One is big endian (the other little!). HP-UX is big endian but I am reading on windows so I cannot be entirely confident which of the above to use. So I am in the process of trial and error, hoping that the above bit pattern is indeed equal to a decimal of 0.05.

Of course the above bit pattern may be a red-herring (for which I apologies whole-heartedly in advance), but if someone fancies a challenge over their lunch break and manages to crack the pattern ... :)
Acclaimed Contributor

## Re: HP floating point format (HP 1000)

>I fortunately have a 32 bit HP float binary on file for which I believe the decimal answer = 0.05

Please use "HP 1000 float" and not HP. There are probably N chauvinistic HP computers that just used just "HP" so don't fall into that trap.

>The resulting bit pattern for the HP 1000 float which I believe should be a decimal of 0.05 is
bits = 01101000 11010110 01001110 11110101
bits = 00010110 01101011 01110010 10101111
>One is big endian (the other little!).

No, that's not how scummy little endian works. Only the bytes are swapped, not the bits.

>hoping that the above bit pattern is indeed equal to a decimal of 0.05.

The pattern for .05 for IEEE is: 3d4ccccd
So you need to find a pattern of 11001100...
Acclaimed Contributor

## Re: HP floating point format (HP 1000)

Taking the IEEE formats for .05 I get these bits:
float:
3d4ccccd 0.050000
S:0 E:-5 M:0x4ccccd
S:0 M:1.10011001100110011001101 E:0000101 1
double:
3fa999999999999a 0.050000
S:0 E:-5 M:0x999999999999a
S:0 M:1.1001100110011001100110011001100110011001100110011010 E:0000000101 1

Note: The last bit of the M field needs to be removed as not fitting in the HP1000 format.
So .05 appears to be:
0 1.1001100110011001100110 0000101 1

The M field may be twos complement to match the comment about "opposite in polarity".
Occasional Visitor

## Re: HP floating point format (HP 1000)

Dennis thanks again!

I agree, I think I should be certainly looking for this 1100... pattern.

It seems I first need to check the bit pattern that I am producing with this bitarray tool.

Then I need to try and confirm 0.05 is indeed the decimal number represented by the 4 bytes. There is a tool on our HP-UX system called FCHI which actually does the conversion from HP 1000 float to IEEE for me. I believe FCHI is a black box routine provided by HP, but it should at least provide confirmation of the input data and final result.

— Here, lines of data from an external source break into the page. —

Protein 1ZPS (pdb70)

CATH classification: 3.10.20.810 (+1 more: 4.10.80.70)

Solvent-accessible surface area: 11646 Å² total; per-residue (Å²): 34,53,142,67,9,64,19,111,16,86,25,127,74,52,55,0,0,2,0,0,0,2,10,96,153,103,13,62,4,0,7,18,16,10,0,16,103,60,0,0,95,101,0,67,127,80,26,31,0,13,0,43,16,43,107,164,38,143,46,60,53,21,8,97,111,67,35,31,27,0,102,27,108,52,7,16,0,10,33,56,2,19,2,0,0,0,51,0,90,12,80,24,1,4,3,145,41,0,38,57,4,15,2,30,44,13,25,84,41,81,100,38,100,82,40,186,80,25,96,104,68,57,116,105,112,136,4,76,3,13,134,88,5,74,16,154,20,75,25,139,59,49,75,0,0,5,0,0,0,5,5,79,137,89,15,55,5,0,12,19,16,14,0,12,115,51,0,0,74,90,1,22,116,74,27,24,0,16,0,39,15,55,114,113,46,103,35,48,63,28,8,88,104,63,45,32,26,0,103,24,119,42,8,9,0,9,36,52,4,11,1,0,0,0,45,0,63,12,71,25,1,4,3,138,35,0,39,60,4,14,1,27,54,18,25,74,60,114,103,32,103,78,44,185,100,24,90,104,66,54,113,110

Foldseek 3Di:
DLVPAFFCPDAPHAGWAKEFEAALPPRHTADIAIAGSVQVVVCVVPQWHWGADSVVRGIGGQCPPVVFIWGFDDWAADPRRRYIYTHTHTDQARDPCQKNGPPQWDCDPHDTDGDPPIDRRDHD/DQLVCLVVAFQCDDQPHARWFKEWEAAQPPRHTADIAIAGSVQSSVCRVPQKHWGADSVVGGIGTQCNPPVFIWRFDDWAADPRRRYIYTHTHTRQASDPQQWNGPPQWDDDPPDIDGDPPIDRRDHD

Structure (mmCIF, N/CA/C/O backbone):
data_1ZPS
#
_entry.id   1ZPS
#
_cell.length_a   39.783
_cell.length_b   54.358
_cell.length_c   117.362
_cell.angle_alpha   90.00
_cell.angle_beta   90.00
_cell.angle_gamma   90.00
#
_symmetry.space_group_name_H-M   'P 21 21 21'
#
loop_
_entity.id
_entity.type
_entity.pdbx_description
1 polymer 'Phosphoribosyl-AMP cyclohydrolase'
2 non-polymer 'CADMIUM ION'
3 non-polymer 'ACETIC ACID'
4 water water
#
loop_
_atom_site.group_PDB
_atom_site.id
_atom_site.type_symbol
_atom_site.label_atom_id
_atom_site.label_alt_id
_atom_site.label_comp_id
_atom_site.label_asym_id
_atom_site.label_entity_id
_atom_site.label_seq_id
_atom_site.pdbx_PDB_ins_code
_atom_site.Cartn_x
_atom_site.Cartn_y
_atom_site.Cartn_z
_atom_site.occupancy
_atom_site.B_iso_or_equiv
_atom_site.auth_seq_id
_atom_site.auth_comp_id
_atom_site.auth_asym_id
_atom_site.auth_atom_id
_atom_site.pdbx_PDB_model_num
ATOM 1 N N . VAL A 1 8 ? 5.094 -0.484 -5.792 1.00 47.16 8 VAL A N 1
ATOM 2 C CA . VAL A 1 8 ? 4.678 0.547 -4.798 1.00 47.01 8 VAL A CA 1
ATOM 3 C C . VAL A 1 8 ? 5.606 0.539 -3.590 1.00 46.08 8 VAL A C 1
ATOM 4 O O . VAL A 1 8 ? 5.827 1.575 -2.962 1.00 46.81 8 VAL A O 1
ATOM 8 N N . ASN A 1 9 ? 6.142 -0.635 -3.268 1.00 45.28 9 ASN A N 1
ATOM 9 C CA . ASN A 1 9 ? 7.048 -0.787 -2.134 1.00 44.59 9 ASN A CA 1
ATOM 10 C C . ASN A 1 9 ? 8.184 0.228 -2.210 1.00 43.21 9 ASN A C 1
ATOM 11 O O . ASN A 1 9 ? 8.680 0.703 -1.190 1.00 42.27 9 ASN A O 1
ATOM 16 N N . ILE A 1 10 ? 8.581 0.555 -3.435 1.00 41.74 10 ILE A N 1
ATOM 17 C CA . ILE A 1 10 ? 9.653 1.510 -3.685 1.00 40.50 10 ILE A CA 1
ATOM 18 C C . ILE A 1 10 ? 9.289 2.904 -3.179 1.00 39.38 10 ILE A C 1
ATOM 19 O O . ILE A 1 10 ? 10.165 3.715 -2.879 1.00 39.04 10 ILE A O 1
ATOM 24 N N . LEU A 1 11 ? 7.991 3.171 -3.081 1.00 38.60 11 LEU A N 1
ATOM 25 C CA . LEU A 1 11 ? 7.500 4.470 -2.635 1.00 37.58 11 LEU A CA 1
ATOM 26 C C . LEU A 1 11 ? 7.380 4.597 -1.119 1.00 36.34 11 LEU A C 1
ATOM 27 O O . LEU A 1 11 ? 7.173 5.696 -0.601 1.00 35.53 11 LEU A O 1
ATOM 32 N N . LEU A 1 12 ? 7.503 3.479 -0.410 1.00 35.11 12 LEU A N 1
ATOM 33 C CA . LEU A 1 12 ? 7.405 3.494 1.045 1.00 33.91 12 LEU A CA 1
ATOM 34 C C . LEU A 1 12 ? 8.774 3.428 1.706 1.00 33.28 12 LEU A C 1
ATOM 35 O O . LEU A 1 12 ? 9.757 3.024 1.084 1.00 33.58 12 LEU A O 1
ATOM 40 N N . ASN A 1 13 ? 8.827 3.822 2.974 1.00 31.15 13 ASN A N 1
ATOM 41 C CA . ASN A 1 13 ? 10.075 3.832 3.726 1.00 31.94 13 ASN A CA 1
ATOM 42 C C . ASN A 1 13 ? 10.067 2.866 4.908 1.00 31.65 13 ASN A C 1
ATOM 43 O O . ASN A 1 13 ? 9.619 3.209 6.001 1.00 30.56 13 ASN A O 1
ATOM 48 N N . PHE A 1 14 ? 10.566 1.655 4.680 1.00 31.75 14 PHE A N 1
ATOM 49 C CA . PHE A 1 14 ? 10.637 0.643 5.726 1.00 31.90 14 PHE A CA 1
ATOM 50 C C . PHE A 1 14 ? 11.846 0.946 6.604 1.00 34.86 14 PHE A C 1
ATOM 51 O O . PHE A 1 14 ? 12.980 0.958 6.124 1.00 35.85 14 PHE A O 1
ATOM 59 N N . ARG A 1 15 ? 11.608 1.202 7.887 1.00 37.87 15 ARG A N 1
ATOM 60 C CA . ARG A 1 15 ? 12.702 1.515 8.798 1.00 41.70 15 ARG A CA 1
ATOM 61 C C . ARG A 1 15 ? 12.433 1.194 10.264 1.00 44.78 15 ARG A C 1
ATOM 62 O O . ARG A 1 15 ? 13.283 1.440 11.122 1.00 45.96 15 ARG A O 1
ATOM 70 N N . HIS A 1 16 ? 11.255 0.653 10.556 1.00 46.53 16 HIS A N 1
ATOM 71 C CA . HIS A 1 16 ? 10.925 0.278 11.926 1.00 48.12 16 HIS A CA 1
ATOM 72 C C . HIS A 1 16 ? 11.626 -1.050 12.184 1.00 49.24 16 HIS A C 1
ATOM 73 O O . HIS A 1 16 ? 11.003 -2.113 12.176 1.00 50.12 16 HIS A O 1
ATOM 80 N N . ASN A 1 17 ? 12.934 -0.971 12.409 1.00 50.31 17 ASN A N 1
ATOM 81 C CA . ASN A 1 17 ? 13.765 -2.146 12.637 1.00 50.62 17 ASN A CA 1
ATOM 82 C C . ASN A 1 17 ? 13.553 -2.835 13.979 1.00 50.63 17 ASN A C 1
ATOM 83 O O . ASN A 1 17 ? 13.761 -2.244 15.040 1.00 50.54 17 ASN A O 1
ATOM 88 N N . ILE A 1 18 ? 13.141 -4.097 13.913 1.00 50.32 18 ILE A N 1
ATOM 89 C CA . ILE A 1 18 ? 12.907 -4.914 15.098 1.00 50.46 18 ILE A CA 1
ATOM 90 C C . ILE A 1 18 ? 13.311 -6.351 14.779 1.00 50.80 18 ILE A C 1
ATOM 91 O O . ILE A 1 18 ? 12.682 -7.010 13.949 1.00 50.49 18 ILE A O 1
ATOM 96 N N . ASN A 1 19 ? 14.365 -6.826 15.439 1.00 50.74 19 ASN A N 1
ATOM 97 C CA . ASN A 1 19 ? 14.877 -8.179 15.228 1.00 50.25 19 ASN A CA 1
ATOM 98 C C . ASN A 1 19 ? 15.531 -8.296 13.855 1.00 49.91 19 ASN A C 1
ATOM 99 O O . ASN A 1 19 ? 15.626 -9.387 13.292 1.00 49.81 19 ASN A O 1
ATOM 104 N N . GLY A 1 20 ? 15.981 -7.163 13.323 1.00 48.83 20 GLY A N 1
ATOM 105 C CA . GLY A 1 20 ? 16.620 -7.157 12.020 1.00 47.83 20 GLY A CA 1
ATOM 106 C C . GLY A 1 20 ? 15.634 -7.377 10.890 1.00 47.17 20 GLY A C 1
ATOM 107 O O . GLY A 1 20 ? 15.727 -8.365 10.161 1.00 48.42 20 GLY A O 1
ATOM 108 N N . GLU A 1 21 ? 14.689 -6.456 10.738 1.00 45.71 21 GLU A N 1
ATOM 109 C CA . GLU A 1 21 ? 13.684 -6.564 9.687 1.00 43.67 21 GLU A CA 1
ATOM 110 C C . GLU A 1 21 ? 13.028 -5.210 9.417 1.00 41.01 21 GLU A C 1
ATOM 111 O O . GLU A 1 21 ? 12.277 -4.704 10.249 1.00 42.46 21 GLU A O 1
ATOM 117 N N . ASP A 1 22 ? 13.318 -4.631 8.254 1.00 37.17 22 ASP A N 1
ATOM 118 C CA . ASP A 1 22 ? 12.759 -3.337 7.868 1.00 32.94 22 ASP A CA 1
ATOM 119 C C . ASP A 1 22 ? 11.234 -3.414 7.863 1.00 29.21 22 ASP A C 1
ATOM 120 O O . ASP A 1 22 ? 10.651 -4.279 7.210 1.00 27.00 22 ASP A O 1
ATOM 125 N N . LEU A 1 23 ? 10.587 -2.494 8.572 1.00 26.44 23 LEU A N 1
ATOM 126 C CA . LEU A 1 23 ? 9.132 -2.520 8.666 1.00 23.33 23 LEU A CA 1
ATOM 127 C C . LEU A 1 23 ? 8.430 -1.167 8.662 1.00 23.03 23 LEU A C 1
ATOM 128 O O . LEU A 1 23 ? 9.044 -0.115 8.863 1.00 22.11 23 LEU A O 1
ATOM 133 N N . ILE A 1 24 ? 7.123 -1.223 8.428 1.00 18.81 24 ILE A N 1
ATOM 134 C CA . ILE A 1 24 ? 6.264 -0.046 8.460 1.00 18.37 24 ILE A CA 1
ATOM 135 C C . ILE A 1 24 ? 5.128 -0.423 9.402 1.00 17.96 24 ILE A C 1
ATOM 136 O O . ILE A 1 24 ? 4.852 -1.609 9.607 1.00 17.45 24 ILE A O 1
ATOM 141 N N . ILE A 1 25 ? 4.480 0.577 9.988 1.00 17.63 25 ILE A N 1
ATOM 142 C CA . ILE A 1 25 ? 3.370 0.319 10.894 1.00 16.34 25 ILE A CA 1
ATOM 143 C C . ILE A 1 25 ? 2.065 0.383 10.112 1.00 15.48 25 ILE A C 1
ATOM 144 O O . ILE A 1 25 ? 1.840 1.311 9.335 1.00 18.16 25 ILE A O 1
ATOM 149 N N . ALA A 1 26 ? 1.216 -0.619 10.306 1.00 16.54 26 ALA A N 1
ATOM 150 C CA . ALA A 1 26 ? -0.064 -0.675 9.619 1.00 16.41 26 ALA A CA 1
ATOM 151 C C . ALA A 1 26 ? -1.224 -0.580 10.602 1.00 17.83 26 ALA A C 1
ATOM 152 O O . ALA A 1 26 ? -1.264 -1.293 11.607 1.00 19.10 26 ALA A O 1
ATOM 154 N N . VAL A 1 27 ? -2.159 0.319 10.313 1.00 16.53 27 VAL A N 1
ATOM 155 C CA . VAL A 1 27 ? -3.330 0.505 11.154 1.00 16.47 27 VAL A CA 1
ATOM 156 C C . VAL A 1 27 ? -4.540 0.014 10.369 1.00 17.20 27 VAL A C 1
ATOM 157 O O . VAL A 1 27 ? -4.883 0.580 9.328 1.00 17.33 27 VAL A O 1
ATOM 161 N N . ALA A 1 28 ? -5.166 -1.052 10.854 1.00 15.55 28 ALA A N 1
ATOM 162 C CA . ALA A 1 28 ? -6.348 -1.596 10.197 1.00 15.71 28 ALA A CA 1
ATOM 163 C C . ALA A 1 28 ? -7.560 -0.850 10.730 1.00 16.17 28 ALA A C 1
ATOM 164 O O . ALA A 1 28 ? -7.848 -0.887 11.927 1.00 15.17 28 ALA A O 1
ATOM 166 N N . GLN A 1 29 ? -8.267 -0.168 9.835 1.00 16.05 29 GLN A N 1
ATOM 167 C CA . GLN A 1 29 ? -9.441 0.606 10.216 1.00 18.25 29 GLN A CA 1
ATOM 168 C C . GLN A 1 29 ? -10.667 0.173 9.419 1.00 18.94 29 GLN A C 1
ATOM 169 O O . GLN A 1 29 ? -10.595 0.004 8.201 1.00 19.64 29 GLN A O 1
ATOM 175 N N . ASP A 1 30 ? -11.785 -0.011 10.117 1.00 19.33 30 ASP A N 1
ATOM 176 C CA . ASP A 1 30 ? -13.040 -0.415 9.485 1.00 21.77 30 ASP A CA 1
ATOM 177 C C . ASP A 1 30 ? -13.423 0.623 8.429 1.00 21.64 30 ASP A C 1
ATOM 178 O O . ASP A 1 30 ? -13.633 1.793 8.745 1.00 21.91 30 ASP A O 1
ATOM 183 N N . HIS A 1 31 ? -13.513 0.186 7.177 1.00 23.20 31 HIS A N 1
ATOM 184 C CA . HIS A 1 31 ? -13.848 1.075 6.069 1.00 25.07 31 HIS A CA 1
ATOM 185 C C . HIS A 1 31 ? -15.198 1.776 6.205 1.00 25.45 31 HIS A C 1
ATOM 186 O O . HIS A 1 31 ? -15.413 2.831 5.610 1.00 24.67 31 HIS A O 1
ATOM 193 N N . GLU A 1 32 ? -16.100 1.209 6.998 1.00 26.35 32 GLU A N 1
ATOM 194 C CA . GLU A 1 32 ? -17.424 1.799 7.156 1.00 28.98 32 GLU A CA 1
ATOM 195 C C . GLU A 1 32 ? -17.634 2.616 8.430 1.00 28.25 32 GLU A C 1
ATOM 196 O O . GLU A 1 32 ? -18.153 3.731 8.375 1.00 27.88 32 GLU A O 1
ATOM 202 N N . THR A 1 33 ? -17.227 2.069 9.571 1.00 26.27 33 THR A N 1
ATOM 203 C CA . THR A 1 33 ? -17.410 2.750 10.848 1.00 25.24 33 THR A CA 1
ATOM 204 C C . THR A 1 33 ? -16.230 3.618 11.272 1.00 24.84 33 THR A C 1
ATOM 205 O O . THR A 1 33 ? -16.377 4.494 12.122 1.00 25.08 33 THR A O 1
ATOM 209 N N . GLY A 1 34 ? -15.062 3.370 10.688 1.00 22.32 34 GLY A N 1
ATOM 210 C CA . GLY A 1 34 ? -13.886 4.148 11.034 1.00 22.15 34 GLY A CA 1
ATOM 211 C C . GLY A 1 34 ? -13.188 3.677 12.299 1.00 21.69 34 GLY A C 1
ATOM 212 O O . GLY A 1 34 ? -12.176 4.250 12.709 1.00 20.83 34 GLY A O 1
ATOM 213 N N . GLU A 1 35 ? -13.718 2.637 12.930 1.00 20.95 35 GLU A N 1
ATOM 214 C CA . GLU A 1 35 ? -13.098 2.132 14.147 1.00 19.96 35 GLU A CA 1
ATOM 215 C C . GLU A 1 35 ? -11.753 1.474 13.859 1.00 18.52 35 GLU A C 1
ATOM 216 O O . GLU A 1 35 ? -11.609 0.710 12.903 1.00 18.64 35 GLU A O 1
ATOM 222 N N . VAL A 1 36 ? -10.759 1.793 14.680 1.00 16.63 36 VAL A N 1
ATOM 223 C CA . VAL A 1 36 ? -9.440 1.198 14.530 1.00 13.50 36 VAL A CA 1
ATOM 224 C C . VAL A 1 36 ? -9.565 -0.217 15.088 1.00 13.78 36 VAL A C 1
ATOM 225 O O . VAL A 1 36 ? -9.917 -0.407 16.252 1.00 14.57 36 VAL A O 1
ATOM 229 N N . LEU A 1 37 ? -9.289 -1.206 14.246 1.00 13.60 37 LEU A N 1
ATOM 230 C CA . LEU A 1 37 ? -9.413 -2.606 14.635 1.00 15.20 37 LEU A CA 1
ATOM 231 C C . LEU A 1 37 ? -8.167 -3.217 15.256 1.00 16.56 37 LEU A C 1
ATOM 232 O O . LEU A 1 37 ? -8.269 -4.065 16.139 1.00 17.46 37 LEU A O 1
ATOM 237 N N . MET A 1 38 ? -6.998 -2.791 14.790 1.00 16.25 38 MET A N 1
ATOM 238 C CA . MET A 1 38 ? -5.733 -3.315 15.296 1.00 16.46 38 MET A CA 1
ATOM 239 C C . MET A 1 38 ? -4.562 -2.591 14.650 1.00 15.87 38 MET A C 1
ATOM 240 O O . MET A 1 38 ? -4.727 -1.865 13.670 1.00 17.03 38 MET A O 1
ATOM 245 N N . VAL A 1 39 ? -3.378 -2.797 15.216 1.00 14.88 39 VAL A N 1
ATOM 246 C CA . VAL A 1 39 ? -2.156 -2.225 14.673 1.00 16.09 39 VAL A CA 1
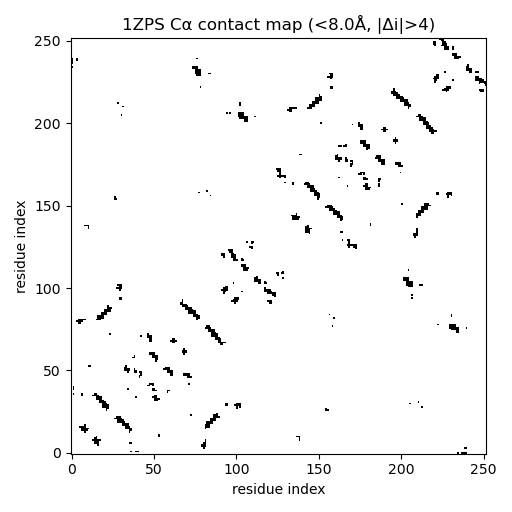ATOM 247 C C . VAL A 1 39 ? -1.143 -3.361 14.615 1.00 16.24 39 VAL A C 1
ATOM 248 O O . VAL A 1 39 ? -1.114 -4.222 15.494 1.00 14.97 39 VAL A O 1
ATOM 252 N N . ALA A 1 40 ? -0.334 -3.378 13.564 1.00 15.99 40 ALA A N 1
ATOM 253 C CA . ALA A 1 40 ? 0.677 -4.414 13.394 1.00 17.48 40 ALA A CA 1
ATOM 254 C C . ALA A 1 40 ? 1.703 -3.946 12.377 1.00 17.52 40 ALA A C 1
ATOM 255 O O . ALA A 1 40 ? 1.466 -2.991 11.640 1.00 19.05 40 ALA A O 1
ATOM 257 N N . TYR A 1 41 ? 2.846 -4.621 12.343 1.00 18.83 41 TYR A N 1
ATOM 258 C CA . TYR A 1 41 ? 3.910 -4.271 11.409 1.00 19.32 41 TYR A CA 1
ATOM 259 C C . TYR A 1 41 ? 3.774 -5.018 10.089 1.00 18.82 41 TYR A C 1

If (and it's a big IF) I manage to write the conversion routine from HP 1000 float to IEEE, I will place the conversion routine (albeit in python) on the email thread in recognition of everyones' input and to save future bother for other unfortunates like me! But as I am writing these routines "after hours" it might still take a few weeks to resolve.